Data extracted from a collection:
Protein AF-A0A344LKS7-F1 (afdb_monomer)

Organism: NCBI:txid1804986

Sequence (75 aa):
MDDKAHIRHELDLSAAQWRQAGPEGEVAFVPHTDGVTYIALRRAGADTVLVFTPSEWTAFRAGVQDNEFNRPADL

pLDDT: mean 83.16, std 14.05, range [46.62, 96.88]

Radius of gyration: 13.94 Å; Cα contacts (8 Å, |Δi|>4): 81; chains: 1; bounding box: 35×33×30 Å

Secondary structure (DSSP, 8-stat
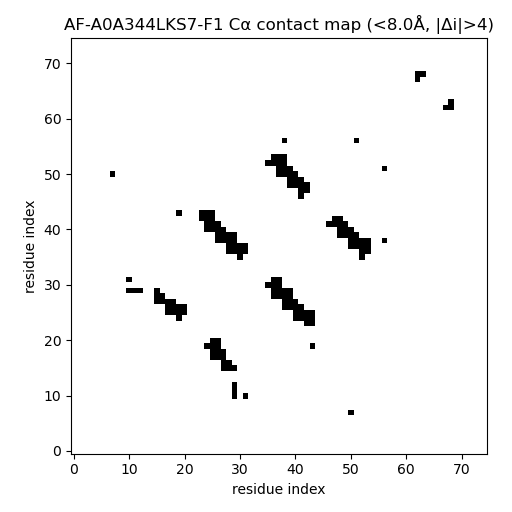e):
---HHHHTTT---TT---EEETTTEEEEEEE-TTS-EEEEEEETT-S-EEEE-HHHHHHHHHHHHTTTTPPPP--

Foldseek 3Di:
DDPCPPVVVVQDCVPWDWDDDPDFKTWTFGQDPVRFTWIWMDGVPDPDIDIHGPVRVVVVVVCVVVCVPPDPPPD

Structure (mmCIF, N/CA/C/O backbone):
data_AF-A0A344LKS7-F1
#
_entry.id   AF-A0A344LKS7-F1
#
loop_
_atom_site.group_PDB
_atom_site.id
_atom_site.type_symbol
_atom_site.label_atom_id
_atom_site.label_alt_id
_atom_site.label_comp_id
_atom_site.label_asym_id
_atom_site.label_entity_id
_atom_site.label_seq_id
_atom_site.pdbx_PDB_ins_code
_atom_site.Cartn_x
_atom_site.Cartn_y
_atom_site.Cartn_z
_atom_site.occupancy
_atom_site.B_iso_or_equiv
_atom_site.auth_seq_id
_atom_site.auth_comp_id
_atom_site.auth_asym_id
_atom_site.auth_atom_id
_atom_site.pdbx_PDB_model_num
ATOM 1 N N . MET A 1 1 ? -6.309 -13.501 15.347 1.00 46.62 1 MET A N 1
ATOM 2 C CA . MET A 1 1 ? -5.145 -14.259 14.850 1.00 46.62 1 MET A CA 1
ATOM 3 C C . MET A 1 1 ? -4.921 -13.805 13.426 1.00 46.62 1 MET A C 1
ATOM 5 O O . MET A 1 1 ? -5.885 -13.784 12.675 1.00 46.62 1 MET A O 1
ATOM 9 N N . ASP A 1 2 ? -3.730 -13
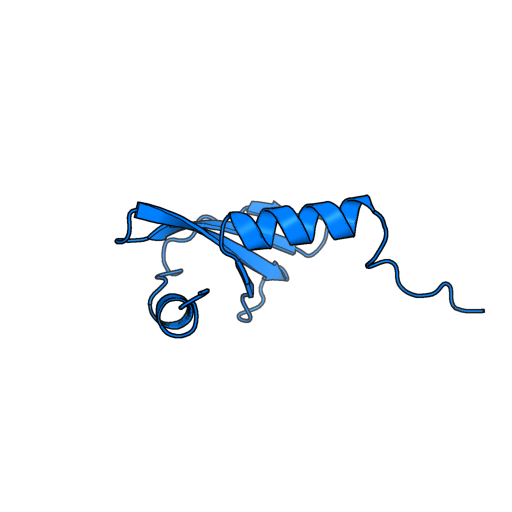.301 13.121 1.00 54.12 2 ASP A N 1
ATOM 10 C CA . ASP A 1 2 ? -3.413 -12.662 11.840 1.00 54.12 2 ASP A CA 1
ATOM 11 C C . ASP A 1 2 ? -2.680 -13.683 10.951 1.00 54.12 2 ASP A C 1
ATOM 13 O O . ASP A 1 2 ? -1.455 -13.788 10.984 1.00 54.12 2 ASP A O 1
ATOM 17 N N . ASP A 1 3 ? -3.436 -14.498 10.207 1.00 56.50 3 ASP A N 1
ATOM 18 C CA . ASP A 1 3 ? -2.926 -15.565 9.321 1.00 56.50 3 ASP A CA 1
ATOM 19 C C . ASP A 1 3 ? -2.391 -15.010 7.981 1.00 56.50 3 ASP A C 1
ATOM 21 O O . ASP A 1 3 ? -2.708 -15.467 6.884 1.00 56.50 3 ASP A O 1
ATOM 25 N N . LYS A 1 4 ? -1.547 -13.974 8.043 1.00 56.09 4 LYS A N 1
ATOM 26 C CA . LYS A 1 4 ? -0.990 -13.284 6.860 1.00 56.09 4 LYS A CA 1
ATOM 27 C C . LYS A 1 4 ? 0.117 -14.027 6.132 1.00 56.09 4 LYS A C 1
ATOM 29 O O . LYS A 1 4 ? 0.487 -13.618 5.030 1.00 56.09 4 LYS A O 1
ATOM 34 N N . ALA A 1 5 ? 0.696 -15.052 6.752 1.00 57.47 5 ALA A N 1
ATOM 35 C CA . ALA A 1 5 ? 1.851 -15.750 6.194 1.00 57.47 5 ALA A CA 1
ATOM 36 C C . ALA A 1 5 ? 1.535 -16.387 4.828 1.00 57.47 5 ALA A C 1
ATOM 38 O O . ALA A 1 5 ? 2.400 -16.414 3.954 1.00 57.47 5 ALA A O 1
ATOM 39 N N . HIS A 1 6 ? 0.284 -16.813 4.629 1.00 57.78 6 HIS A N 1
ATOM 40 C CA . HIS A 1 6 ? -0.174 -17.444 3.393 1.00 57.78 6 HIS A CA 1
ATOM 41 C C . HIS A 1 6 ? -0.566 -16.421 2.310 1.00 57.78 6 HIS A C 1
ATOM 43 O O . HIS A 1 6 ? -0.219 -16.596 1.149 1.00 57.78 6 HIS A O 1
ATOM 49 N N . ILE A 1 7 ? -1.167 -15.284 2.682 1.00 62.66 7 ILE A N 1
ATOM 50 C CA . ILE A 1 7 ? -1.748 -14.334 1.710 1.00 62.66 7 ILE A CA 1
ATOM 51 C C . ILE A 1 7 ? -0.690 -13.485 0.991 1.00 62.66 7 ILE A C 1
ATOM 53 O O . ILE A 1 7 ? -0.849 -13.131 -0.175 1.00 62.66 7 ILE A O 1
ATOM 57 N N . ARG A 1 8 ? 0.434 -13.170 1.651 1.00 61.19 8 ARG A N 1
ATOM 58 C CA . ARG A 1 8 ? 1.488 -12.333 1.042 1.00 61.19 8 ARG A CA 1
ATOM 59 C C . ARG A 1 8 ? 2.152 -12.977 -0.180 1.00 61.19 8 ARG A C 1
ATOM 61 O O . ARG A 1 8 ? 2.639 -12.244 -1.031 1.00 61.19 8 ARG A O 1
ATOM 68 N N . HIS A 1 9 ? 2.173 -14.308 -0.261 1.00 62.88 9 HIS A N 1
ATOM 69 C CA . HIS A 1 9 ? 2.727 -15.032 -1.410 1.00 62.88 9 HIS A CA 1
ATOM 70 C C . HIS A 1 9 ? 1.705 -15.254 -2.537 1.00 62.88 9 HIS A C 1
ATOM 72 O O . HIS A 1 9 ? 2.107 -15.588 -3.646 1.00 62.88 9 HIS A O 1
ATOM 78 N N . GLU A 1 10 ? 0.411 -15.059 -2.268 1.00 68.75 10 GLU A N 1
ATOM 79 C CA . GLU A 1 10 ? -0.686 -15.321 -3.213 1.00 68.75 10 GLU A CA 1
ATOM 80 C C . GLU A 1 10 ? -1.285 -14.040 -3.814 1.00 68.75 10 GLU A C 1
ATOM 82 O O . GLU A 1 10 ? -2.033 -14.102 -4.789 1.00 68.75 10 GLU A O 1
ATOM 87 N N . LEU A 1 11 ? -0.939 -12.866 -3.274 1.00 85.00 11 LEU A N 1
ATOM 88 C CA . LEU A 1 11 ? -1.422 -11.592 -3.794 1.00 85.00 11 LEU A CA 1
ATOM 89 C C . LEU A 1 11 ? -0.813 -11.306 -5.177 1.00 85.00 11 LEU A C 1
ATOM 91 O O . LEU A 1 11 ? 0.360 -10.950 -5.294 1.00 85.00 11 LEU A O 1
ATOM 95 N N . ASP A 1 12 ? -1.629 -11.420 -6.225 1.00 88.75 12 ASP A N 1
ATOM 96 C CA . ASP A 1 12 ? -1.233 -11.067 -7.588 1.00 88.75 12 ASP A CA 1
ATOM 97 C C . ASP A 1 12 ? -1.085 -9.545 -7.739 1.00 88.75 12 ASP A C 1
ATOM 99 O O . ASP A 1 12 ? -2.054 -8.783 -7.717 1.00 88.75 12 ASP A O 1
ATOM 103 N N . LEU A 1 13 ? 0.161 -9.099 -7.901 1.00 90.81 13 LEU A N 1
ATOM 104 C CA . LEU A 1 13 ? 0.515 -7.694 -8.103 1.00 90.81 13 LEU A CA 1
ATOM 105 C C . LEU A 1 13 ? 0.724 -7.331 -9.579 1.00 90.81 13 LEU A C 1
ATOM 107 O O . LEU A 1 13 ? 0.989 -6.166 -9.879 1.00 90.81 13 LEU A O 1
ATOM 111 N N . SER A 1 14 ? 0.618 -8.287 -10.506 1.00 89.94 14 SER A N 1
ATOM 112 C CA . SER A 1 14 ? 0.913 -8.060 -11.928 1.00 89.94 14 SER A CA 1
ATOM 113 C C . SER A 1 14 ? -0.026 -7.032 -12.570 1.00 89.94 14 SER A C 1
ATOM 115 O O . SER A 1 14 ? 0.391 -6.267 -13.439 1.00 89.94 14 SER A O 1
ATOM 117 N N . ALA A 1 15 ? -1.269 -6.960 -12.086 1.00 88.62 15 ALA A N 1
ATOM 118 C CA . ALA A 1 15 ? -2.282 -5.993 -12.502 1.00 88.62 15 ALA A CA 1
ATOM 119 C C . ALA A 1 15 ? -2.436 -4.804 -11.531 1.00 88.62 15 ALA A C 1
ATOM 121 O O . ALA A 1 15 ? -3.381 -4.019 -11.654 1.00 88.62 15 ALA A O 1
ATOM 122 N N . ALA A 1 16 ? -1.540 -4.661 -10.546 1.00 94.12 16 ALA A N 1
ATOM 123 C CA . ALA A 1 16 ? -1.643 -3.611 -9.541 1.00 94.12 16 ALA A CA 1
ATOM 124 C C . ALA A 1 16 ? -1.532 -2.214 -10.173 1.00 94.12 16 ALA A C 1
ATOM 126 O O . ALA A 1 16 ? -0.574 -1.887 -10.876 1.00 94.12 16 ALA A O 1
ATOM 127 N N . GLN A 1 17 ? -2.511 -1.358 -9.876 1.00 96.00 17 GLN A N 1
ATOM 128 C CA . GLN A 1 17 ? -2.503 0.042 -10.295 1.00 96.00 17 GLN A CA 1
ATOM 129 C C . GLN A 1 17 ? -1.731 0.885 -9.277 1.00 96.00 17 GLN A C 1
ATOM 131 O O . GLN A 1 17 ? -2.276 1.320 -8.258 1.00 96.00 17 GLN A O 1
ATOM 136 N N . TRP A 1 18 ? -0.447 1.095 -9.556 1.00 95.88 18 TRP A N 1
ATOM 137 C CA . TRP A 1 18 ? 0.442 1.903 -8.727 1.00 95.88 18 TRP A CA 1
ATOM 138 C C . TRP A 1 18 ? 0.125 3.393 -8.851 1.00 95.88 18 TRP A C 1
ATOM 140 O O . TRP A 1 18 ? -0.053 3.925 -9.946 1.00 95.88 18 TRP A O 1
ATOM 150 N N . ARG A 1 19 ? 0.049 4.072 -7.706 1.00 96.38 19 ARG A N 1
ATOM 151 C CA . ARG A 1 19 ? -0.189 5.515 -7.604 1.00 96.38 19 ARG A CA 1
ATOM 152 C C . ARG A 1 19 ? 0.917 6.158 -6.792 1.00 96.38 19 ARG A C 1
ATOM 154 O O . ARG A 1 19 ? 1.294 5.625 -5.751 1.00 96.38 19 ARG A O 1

- DIRECTIONS:
The lines to retype run from the start of the entries through the line containing "pLDDT: mean 83.16, std"; reproduce them exactly and add nothing.

- RESULT:
Protein AF-A0A344LKS7-F1 (afdb_monomer)

Organism: NCBI:txid1804986

Sequence (75 aa):
MDDKAHIRHELDLSAAQWRQAGPEGEVAFVPHTDGVTYIALRRAGADTVLVFTPSEWTAFRAGVQDNEFNRPADL

pLDDT: mean 83.16, std 14.05, range [46.62, 96.88]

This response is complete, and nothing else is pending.